We are going to focus on 10 articles and build 10 models to inspect each pair individually

In [72]:
def listToString(s): 
    str1 = "" 
    
    for ele in s: 
        str1 += ele  
 
    return str1 

In [73]:
article1 = tokenized_xsum['test']['document'][0]
article2 = tokenized_xsum['test']['document'][123]
article3 = tokenized_xsum['test']['document'][99]
article4 = tokenized_xsum['test']['document'][1100]
article5 = tokenized_xsum['test']['document'][1118]
article6 = tokenized_xsum['test']['document'][45]
article7 = tokenized_xsum['test']['document'][13]
article8 = tokenized_xsum['test']['document'][69]
article9 = tokenized_xsum['test']['document'][27]
article10 = tokenized_xsum['test']['document'][9]

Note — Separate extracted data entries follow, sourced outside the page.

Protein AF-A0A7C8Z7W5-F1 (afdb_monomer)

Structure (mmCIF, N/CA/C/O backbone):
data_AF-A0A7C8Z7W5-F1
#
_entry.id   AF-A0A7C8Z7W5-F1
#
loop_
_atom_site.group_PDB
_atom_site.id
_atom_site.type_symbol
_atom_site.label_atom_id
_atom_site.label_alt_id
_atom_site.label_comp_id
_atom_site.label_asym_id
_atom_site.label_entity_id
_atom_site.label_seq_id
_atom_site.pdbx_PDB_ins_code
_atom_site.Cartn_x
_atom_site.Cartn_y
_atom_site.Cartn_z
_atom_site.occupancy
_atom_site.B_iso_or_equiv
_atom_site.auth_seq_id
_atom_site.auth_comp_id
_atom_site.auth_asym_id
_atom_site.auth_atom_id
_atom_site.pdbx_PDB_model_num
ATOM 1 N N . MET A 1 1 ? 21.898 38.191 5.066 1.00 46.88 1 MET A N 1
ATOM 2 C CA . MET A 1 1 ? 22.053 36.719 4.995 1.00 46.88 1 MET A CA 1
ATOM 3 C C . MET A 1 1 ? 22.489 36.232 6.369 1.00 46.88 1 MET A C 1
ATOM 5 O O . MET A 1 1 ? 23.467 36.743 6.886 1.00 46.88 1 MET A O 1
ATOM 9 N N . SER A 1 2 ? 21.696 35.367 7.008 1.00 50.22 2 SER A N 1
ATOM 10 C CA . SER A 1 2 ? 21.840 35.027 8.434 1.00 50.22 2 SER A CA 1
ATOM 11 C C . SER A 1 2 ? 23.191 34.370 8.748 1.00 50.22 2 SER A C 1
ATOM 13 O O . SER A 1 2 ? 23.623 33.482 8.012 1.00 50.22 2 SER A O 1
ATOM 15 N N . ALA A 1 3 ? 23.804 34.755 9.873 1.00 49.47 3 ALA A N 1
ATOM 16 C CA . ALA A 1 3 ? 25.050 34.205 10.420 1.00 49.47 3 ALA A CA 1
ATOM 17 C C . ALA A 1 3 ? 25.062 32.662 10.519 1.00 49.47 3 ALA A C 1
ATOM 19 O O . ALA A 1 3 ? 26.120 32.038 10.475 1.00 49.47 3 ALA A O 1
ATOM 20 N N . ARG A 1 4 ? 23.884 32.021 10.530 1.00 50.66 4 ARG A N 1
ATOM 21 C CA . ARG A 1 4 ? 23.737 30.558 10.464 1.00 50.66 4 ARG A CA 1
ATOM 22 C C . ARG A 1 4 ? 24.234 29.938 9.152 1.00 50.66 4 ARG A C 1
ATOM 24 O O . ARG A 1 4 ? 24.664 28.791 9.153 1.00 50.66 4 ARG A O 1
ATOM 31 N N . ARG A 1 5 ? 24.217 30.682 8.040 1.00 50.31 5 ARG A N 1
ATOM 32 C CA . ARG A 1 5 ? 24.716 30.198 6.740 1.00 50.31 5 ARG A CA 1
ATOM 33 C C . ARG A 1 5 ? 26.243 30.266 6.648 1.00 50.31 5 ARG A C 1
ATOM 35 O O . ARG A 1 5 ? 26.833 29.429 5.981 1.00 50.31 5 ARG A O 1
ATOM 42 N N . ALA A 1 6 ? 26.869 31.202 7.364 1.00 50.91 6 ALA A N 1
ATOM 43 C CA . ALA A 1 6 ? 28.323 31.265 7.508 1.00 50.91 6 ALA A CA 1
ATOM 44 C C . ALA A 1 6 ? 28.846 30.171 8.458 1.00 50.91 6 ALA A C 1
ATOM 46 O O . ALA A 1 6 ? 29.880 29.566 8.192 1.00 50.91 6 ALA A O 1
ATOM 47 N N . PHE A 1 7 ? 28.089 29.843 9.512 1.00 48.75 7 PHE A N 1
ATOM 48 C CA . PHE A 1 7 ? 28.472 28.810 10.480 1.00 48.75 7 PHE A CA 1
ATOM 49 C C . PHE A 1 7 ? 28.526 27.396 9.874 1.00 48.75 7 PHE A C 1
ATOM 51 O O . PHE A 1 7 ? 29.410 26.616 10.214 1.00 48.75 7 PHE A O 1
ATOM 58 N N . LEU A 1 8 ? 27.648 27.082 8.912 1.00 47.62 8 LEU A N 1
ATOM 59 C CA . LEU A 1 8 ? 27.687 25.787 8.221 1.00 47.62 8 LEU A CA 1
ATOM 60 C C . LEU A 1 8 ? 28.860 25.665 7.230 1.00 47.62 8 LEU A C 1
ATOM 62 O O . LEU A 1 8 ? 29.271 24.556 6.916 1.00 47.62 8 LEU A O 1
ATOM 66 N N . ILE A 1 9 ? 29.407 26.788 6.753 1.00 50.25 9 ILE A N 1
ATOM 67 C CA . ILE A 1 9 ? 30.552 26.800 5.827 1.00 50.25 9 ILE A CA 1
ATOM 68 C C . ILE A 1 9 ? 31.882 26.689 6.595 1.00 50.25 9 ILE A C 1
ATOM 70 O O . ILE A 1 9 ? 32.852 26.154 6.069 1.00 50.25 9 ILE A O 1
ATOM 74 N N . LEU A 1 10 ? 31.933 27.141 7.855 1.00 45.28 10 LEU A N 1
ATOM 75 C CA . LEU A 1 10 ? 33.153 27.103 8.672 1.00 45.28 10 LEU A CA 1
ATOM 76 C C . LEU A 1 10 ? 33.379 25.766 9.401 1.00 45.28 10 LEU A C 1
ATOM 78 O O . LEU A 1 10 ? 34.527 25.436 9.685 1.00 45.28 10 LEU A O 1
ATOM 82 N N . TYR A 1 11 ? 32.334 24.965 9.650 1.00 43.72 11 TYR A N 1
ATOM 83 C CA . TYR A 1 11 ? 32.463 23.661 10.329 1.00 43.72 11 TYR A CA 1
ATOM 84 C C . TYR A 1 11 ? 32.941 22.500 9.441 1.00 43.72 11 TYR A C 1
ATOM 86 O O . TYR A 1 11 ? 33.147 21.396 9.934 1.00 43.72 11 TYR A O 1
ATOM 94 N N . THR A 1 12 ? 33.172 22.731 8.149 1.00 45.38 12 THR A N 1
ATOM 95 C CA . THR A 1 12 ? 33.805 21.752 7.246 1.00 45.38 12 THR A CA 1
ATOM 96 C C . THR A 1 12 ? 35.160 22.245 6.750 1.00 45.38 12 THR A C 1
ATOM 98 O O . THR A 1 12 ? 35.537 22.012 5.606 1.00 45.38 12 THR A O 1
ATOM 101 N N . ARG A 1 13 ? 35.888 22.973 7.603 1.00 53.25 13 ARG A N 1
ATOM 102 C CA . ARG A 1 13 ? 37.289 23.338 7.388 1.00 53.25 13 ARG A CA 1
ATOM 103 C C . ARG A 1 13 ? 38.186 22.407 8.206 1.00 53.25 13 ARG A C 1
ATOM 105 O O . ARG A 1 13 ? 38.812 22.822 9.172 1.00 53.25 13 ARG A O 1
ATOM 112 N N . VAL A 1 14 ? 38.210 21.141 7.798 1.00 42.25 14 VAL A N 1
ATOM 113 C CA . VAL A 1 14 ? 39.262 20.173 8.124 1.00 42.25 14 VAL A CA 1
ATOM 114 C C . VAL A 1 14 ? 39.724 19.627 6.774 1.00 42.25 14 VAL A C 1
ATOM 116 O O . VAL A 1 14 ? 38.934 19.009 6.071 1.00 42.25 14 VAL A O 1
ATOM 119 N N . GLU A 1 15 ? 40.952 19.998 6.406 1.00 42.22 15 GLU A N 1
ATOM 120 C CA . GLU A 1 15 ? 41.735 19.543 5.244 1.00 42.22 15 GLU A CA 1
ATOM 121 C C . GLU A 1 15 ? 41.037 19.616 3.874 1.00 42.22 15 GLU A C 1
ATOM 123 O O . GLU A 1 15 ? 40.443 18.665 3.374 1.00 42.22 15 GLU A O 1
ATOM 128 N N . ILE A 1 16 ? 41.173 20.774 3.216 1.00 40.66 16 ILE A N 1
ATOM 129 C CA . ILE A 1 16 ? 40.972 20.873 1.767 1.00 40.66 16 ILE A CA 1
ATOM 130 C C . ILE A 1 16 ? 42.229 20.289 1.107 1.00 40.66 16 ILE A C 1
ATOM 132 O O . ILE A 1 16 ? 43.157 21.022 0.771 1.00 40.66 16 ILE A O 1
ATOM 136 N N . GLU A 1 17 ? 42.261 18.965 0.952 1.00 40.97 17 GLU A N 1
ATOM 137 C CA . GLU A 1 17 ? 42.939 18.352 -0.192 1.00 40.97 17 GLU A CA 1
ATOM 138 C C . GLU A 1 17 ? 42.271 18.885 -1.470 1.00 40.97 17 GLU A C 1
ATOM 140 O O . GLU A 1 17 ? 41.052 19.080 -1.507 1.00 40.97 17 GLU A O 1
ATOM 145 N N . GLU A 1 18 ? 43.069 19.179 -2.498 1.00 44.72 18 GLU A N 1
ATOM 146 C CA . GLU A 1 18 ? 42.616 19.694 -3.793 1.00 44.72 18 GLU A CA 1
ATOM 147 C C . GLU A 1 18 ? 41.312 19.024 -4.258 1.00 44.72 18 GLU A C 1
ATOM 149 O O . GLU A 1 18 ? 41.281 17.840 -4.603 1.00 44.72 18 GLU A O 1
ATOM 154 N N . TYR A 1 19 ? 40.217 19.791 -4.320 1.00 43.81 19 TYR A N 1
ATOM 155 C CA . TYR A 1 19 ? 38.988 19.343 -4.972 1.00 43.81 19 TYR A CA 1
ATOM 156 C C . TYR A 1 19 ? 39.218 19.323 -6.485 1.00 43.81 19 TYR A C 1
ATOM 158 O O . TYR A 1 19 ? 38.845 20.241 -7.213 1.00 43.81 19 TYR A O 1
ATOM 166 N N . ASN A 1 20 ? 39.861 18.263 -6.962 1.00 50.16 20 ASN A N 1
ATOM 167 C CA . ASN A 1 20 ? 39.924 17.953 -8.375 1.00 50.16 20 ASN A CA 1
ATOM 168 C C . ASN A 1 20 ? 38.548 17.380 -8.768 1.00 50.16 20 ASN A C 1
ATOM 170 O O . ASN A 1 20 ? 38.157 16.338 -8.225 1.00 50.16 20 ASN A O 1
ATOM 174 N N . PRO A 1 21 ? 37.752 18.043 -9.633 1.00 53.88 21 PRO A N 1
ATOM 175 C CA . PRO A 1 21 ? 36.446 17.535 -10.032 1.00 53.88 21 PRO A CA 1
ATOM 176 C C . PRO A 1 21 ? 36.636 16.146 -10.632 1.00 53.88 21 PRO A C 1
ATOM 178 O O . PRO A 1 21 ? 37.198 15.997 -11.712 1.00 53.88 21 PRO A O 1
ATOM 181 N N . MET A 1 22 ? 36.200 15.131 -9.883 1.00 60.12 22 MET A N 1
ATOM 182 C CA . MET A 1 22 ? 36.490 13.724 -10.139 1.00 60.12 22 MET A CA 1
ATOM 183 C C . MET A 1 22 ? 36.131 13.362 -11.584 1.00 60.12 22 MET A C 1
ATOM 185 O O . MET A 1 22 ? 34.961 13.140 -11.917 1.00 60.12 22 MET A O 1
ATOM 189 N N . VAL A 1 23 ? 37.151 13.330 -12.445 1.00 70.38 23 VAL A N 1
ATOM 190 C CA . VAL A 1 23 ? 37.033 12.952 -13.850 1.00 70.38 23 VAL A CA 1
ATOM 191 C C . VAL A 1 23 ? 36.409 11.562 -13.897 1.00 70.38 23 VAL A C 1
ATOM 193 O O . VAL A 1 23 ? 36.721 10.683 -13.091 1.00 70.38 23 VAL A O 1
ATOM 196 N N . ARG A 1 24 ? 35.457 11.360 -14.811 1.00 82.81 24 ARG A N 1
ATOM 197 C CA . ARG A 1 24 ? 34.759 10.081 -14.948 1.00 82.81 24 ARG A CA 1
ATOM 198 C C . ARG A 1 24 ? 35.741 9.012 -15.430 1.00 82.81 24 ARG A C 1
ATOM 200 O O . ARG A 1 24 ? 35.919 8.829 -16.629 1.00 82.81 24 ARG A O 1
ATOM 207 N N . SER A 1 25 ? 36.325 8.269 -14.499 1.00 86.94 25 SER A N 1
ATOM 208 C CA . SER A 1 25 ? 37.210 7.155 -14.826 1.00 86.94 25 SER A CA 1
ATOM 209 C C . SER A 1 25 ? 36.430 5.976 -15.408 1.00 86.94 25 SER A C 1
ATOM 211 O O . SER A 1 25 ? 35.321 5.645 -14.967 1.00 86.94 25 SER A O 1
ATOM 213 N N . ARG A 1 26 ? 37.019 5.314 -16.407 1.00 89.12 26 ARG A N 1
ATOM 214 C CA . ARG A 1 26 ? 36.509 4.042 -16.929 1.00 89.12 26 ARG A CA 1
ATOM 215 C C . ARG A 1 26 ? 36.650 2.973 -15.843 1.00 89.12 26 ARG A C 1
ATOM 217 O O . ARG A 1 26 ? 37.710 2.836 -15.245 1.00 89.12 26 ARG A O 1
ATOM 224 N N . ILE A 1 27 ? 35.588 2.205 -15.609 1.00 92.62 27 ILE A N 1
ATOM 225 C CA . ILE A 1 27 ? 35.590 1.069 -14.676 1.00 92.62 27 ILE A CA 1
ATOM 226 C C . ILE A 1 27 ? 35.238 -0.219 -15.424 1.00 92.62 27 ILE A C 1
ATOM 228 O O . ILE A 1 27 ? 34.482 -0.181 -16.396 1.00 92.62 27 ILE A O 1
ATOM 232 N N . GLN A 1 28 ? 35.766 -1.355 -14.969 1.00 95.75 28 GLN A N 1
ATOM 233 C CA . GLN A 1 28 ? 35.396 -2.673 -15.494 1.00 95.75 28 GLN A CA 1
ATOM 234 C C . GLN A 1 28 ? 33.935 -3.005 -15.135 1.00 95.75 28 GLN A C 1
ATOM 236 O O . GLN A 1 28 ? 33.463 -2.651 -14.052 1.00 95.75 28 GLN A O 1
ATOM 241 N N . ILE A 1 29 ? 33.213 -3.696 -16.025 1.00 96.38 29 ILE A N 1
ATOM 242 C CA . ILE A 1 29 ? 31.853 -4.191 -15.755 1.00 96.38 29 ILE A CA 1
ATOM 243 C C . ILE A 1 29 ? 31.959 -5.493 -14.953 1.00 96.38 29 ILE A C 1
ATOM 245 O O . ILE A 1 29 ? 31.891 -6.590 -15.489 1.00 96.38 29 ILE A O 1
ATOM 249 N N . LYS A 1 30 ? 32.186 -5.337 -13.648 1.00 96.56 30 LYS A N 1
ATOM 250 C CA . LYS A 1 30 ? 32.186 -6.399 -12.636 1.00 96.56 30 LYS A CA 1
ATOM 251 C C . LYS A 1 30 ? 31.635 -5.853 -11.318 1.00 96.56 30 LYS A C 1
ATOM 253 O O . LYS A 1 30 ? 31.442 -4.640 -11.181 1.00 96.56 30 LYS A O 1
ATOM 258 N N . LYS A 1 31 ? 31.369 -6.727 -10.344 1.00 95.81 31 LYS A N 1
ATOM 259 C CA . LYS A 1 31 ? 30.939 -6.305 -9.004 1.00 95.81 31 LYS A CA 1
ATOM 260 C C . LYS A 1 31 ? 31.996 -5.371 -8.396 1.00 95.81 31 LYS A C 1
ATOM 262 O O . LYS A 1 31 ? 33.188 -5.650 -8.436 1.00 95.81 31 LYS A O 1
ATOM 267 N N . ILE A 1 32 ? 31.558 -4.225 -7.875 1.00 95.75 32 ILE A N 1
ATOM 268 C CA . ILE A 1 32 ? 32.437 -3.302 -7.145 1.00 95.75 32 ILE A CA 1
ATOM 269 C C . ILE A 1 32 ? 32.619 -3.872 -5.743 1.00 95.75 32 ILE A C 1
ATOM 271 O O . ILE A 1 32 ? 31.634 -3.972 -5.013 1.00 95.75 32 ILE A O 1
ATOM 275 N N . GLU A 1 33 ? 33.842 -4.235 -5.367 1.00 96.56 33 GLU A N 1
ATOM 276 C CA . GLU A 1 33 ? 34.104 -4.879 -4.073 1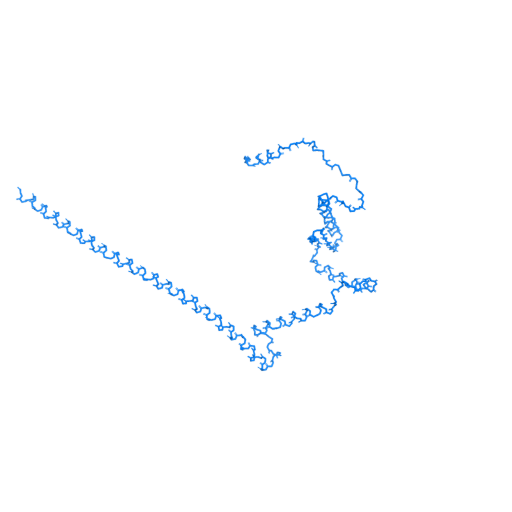.00 96.56 33 GLU A CA 1
ATOM 277 C C . GLU A 1 33 ? 33.920 -3.920 -2.895 1.00 96.56 33 GLU A C 1
ATOM 279 O O . GLU A 1 33 ? 33.192 -4.230 -1.948 1.00 96.56 33 GLU A O 1
ATOM 284 N N . ASN A 1 34 ? 34.476 -2.709 -2.998 1.00 94.62 34 ASN A N 1
ATOM 285 C CA . ASN A 1 34 ? 34.330 -1.681 -1.971 1.00 94.62 34 ASN A CA 1
ATOM 286 C C . ASN A 1 34 ? 32.849 -1.297 -1.778 1.00 94.62 34 ASN A C 1
ATOM 288 O O . ASN A 1 34 ? 32.189 -0.792 -2.691 1.00 94.62 34 ASN A O 1
ATOM 292 N N . ILE A 1 35 ? 32.335 -1.519 -0.565 1.00 94.56 35 ILE A N 1
ATOM 293 C CA . ILE A 1 35 ? 30.917 -1.364 -0.216 1.00 94.56 35 ILE A CA 1
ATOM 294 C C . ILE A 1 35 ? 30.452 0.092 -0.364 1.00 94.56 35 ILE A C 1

summary1 = tokenized_xsum['test']['summary'][0]
summary2 = tokenized_xsum['test']['summary'][123]
summary3 = tokenized_xsum['test']['summary'][99]
summary4 = tokenized_xsum['test']['summary'][1100]
summary5 = tokenized_xsum['test']['summary'][1118]
summary6 = tokenized_xsum['test']['summary'][45]
summary7 = tokenized_xsum['test']['summary'][13]
summary8 = tokenized_xsum['test']['summary'][69]
summary9 = tokenized_xsum['test']['summary'][27]
summary10 = tokenized_xsum['test']['summary'][9]


In [74]:
summaryList = [summary1.split(),
summary2.split(), 
summary3.split(), 
summary4.split(),
summary5.split(),
summary6.split(),
summary7.split(), 
summary8.split(),
summary9.split(), 
summary10.split()]

count = sum( [ len(listElem) for listElem in summaryList])

print('The total number of words in these summaries is: ', count)
print('The average words per summary is: ', count / len(summaryList))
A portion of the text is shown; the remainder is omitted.